(computer graphics and traditional painting techniques)
A Master of Fine Arts Thesis Exhibit by Iyke Aghanya
International Center, University of the Philippines,
Diliman Campus.
26th - 30th March, 2001.
ARTIST'S STATEMENT
For
many, Computer Graphics is rapidly becoming the preferred medium to produce
poster designs. With a mouse, appropriate software and hardware, monitor,
a scanner and a laser printer, one can control a project from start to finish.
Painting at the same time, is a visual medium, which the artist describes
as a static medium (i.e. it can only show snapshots), but it can be enhanced
by stylistic elements of a metalanguage to produce the visual impression of
dynamics. The viewer's imagination is asked to interpret these symbols and
to change the meaning of objects actually shown.
Traditional mediums have always evolved alongside, and in response to computer
technology. They are different angles of human development, but are entwined
because they both reflect human ingenuity and expression. This study recognizes
the dynamic relationship that one can never exhaust exploring its various
possibilities. Even though a method which describes a way to generate interactively
a computer painting with brush strokes from a natural or synthetic picture
has been developed, this computer generated technique does not still give
the work that "real" look, that a paintbrush would give to an art work. The
pressure of the brush, the velocity, the thickness, the direction, the characteristics
of the paper or canvas, the opacity of the bristles and the color deviation
of the computer-generated brush strokes can never match or suppress that of
the traditional paintbrush. The study acknowledges the fact that artists can
build their worlds according to existing laws, but they can also set up their
worlds according to their own laws, by laying out the germ and watching what
evolves from it.
Social commentaries through graphic arts have a long and turbulent history
that stretches far back over the centuries, and shadows developments in print
technology. Various social commentaries like political cartooning, poster
designs, graffiti and other forms of agitation in current usage all have roots
in the very distant past. A poster can be of any size. A postage stamp is
a miniature poster; and a spectacular sign the length of a city block, like
those in Times Square in New York, is also a poster.

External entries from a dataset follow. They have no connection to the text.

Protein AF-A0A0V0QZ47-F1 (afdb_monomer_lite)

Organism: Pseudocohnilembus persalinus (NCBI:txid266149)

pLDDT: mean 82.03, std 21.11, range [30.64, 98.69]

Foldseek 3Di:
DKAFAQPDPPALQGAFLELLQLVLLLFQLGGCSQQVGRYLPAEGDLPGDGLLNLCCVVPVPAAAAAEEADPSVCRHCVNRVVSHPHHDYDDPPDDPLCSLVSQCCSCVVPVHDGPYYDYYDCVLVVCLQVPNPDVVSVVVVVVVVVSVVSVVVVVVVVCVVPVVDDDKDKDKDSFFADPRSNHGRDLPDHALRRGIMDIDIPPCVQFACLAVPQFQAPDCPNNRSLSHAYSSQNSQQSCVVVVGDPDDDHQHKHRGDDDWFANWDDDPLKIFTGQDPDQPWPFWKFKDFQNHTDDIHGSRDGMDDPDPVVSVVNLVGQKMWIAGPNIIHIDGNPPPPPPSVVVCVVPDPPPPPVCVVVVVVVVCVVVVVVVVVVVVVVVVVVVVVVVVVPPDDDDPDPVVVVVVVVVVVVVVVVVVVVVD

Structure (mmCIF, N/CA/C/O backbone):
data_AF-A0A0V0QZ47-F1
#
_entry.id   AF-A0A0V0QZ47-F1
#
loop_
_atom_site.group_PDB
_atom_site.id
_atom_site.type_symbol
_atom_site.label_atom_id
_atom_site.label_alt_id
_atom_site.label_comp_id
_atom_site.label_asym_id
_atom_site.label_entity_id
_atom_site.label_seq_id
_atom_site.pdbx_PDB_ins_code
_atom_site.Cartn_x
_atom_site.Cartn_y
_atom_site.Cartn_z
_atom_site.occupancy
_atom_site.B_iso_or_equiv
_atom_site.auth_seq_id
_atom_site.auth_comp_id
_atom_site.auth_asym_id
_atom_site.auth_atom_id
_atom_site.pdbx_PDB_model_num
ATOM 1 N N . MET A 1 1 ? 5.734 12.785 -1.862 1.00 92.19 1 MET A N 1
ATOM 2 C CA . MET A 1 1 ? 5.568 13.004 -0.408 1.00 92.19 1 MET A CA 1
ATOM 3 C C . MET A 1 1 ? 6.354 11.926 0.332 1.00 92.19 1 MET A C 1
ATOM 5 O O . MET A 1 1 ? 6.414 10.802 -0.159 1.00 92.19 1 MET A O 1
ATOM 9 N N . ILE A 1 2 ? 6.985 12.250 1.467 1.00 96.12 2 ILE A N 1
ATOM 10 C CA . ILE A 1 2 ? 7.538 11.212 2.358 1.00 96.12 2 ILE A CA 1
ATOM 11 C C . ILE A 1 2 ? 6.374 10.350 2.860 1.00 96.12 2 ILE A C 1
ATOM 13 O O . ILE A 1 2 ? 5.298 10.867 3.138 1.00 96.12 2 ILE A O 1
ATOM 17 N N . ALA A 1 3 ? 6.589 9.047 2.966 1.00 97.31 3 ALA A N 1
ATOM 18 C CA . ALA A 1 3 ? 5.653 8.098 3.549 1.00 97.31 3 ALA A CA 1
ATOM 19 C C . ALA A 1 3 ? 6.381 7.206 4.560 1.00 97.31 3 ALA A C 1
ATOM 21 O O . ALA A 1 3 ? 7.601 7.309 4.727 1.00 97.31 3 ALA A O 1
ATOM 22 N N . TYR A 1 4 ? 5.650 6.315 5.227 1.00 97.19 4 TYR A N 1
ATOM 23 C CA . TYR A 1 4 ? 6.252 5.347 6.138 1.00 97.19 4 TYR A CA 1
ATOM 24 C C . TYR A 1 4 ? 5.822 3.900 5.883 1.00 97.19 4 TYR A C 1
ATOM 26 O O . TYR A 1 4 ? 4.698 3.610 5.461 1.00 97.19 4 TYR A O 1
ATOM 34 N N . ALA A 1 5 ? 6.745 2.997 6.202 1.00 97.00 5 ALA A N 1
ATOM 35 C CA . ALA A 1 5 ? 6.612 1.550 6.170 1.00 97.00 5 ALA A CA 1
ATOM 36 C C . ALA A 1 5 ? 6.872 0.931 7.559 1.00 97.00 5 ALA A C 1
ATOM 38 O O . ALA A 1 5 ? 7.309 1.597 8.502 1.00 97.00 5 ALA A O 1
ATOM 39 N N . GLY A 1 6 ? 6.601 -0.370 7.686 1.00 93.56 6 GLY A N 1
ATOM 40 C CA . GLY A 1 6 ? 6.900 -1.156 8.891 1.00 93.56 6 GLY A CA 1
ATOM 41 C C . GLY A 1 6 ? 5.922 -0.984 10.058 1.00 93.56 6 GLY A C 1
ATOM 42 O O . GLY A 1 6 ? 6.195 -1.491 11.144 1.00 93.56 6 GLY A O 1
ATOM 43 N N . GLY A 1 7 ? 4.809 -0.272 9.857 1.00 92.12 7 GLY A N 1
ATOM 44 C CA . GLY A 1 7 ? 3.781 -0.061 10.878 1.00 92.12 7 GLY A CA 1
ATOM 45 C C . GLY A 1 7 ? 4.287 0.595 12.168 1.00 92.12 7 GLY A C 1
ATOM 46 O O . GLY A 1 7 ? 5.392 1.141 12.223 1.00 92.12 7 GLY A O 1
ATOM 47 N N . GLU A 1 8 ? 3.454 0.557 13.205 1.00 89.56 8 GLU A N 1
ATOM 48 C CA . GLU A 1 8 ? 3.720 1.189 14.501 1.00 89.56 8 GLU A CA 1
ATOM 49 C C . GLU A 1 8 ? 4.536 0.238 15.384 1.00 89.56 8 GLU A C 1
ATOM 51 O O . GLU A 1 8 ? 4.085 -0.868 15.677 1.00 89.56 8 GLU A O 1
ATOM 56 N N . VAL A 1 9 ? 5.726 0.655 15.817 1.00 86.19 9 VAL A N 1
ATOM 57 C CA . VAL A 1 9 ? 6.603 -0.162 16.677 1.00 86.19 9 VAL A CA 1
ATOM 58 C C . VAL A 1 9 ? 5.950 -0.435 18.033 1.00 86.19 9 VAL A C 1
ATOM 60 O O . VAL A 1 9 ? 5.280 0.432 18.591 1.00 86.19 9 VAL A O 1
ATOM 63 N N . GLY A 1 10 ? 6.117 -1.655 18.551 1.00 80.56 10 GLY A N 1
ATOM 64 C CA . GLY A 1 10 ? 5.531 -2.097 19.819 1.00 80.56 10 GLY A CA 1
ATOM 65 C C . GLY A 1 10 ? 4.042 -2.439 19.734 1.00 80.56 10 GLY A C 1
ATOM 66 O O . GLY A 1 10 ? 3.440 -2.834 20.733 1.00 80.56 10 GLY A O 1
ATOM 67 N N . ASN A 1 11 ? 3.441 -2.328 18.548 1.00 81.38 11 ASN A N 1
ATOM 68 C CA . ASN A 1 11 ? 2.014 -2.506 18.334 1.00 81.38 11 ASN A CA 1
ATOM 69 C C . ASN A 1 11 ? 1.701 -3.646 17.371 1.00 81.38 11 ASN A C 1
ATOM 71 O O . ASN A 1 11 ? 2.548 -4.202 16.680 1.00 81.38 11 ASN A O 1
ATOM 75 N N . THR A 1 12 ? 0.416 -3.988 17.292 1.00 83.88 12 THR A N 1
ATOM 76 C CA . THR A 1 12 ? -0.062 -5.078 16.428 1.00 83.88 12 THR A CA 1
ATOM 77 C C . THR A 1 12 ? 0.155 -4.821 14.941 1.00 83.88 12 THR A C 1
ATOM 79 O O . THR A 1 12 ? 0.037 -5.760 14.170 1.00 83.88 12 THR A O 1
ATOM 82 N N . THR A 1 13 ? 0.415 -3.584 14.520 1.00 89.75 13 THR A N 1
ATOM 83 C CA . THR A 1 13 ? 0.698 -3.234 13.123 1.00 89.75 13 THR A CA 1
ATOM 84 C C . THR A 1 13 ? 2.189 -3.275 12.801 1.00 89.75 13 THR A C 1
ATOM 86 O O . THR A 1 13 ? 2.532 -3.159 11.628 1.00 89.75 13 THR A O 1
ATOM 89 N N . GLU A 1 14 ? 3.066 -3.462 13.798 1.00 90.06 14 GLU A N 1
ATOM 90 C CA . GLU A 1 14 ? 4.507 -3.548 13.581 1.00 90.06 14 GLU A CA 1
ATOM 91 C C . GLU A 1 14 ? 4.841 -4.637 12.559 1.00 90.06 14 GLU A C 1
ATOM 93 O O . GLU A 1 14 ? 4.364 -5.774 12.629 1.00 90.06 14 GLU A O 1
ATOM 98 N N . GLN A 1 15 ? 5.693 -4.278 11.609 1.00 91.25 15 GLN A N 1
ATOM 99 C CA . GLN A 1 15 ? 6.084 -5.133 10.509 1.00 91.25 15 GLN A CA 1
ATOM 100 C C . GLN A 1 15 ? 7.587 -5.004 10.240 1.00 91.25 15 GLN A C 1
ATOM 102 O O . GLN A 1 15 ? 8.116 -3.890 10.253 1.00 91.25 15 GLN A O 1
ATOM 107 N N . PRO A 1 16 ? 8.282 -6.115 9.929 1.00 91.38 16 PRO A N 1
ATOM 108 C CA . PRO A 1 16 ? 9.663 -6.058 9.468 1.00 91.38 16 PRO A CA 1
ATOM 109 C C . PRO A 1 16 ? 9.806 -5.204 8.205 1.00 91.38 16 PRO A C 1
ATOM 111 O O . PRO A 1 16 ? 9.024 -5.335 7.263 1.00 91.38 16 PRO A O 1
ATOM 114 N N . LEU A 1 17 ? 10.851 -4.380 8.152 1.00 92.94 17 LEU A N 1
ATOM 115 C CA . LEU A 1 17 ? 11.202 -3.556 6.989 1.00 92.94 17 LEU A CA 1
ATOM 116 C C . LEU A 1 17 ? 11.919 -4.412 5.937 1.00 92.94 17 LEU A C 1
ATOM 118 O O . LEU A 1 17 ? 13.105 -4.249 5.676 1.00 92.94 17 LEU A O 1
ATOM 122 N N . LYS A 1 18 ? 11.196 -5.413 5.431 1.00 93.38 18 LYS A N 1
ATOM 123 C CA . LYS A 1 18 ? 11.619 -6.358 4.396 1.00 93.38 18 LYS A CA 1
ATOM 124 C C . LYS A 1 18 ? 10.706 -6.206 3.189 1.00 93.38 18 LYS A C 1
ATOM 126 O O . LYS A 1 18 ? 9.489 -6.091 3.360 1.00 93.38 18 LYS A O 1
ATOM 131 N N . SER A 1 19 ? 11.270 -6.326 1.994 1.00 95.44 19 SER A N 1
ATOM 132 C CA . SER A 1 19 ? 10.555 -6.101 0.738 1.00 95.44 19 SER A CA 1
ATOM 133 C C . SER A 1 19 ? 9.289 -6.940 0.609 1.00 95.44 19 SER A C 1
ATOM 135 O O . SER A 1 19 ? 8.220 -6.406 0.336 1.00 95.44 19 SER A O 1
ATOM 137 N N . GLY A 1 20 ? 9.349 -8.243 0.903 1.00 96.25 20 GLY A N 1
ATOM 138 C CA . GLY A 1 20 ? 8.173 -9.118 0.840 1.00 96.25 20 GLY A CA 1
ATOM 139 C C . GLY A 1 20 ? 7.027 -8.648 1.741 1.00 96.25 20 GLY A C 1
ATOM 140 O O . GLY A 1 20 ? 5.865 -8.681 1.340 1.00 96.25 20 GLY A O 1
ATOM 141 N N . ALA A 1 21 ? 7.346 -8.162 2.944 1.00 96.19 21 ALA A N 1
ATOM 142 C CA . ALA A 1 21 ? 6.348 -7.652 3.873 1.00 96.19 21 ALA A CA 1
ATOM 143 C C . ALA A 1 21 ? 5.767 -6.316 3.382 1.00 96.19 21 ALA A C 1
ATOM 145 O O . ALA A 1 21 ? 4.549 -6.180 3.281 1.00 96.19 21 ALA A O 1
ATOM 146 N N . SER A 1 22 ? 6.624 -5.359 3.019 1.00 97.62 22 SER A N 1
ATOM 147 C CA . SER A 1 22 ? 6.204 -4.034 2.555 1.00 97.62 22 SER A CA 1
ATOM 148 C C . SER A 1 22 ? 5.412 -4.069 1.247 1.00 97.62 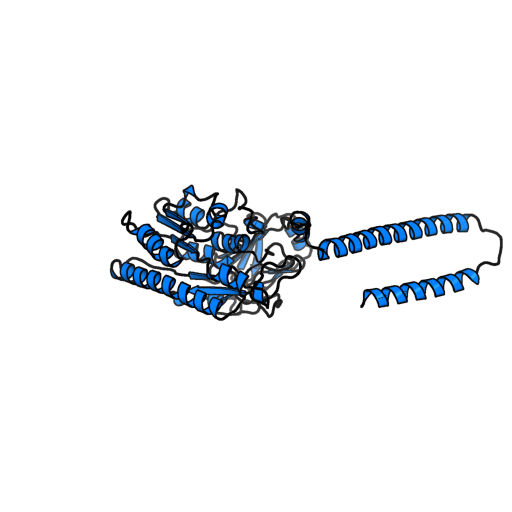22 SER A C 1
ATOM 150 O O . SER A 1 22 ? 4.359 -3.440 1.157 1.00 97.62 22 SER A O 1
ATOM 152 N N . TRP A 1 23 ? 5.843 -4.850 0.252 1.00 98.06 23 TRP A N 1
ATOM 153 C CA . TRP A 1 23 ? 5.089 -5.014 -0.993 1.00 98.06 23 TRP A CA 1
ATOM 154 C C . TRP A 1 23 ? 3.734 -5.669 -0.759 1.00 98.06 23 TRP A C 1
ATOM 156 O O . TRP A 1 23 ? 2.743 -5.264 -1.363 1.00 98.06 23 TRP A O 1
ATOM 166 N N . MET A 1 24 ? 3.648 -6.627 0.167 1.00 97.62 24 MET A N 1
ATOM 167 C CA . MET A 1 24 ? 2.354 -7.192 0.533 1.00 97.62 24 MET A CA 1
ATOM 168 C C . MET A 1 24 ? 1.462 -6.165 1.242 1.00 97.62 24 MET A C 1
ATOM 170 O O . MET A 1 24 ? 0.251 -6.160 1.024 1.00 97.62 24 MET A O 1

The relationship between humans and their tools are very complex. Using tools,
we have been able to transform the physical world by developing cities, building
bridges and constructing motorways. Through these endeavors, there has developed
an awareness that the world is malleable (i.e. capable of being altered or
controlled by outside forces or influences), and from this awareness there
has grown a visual culture of tremendous depth and texture. The tools have
become more sophisticated- and the development of the computer provides perhaps
the greatest opportunity yet to initiate overwhelming change. The importance
of these "old" tools is indisputable though, as they are means by which Western
visual culture has been created.
The emphasis in this study is to identify the advantages in merging the use
of Computer Graphics and Traditional Painting techniques in producing poster
designs. This way, the poster will not just serve as a communicative medium
but also as a work of Art (in terms of its aesthetic qualities).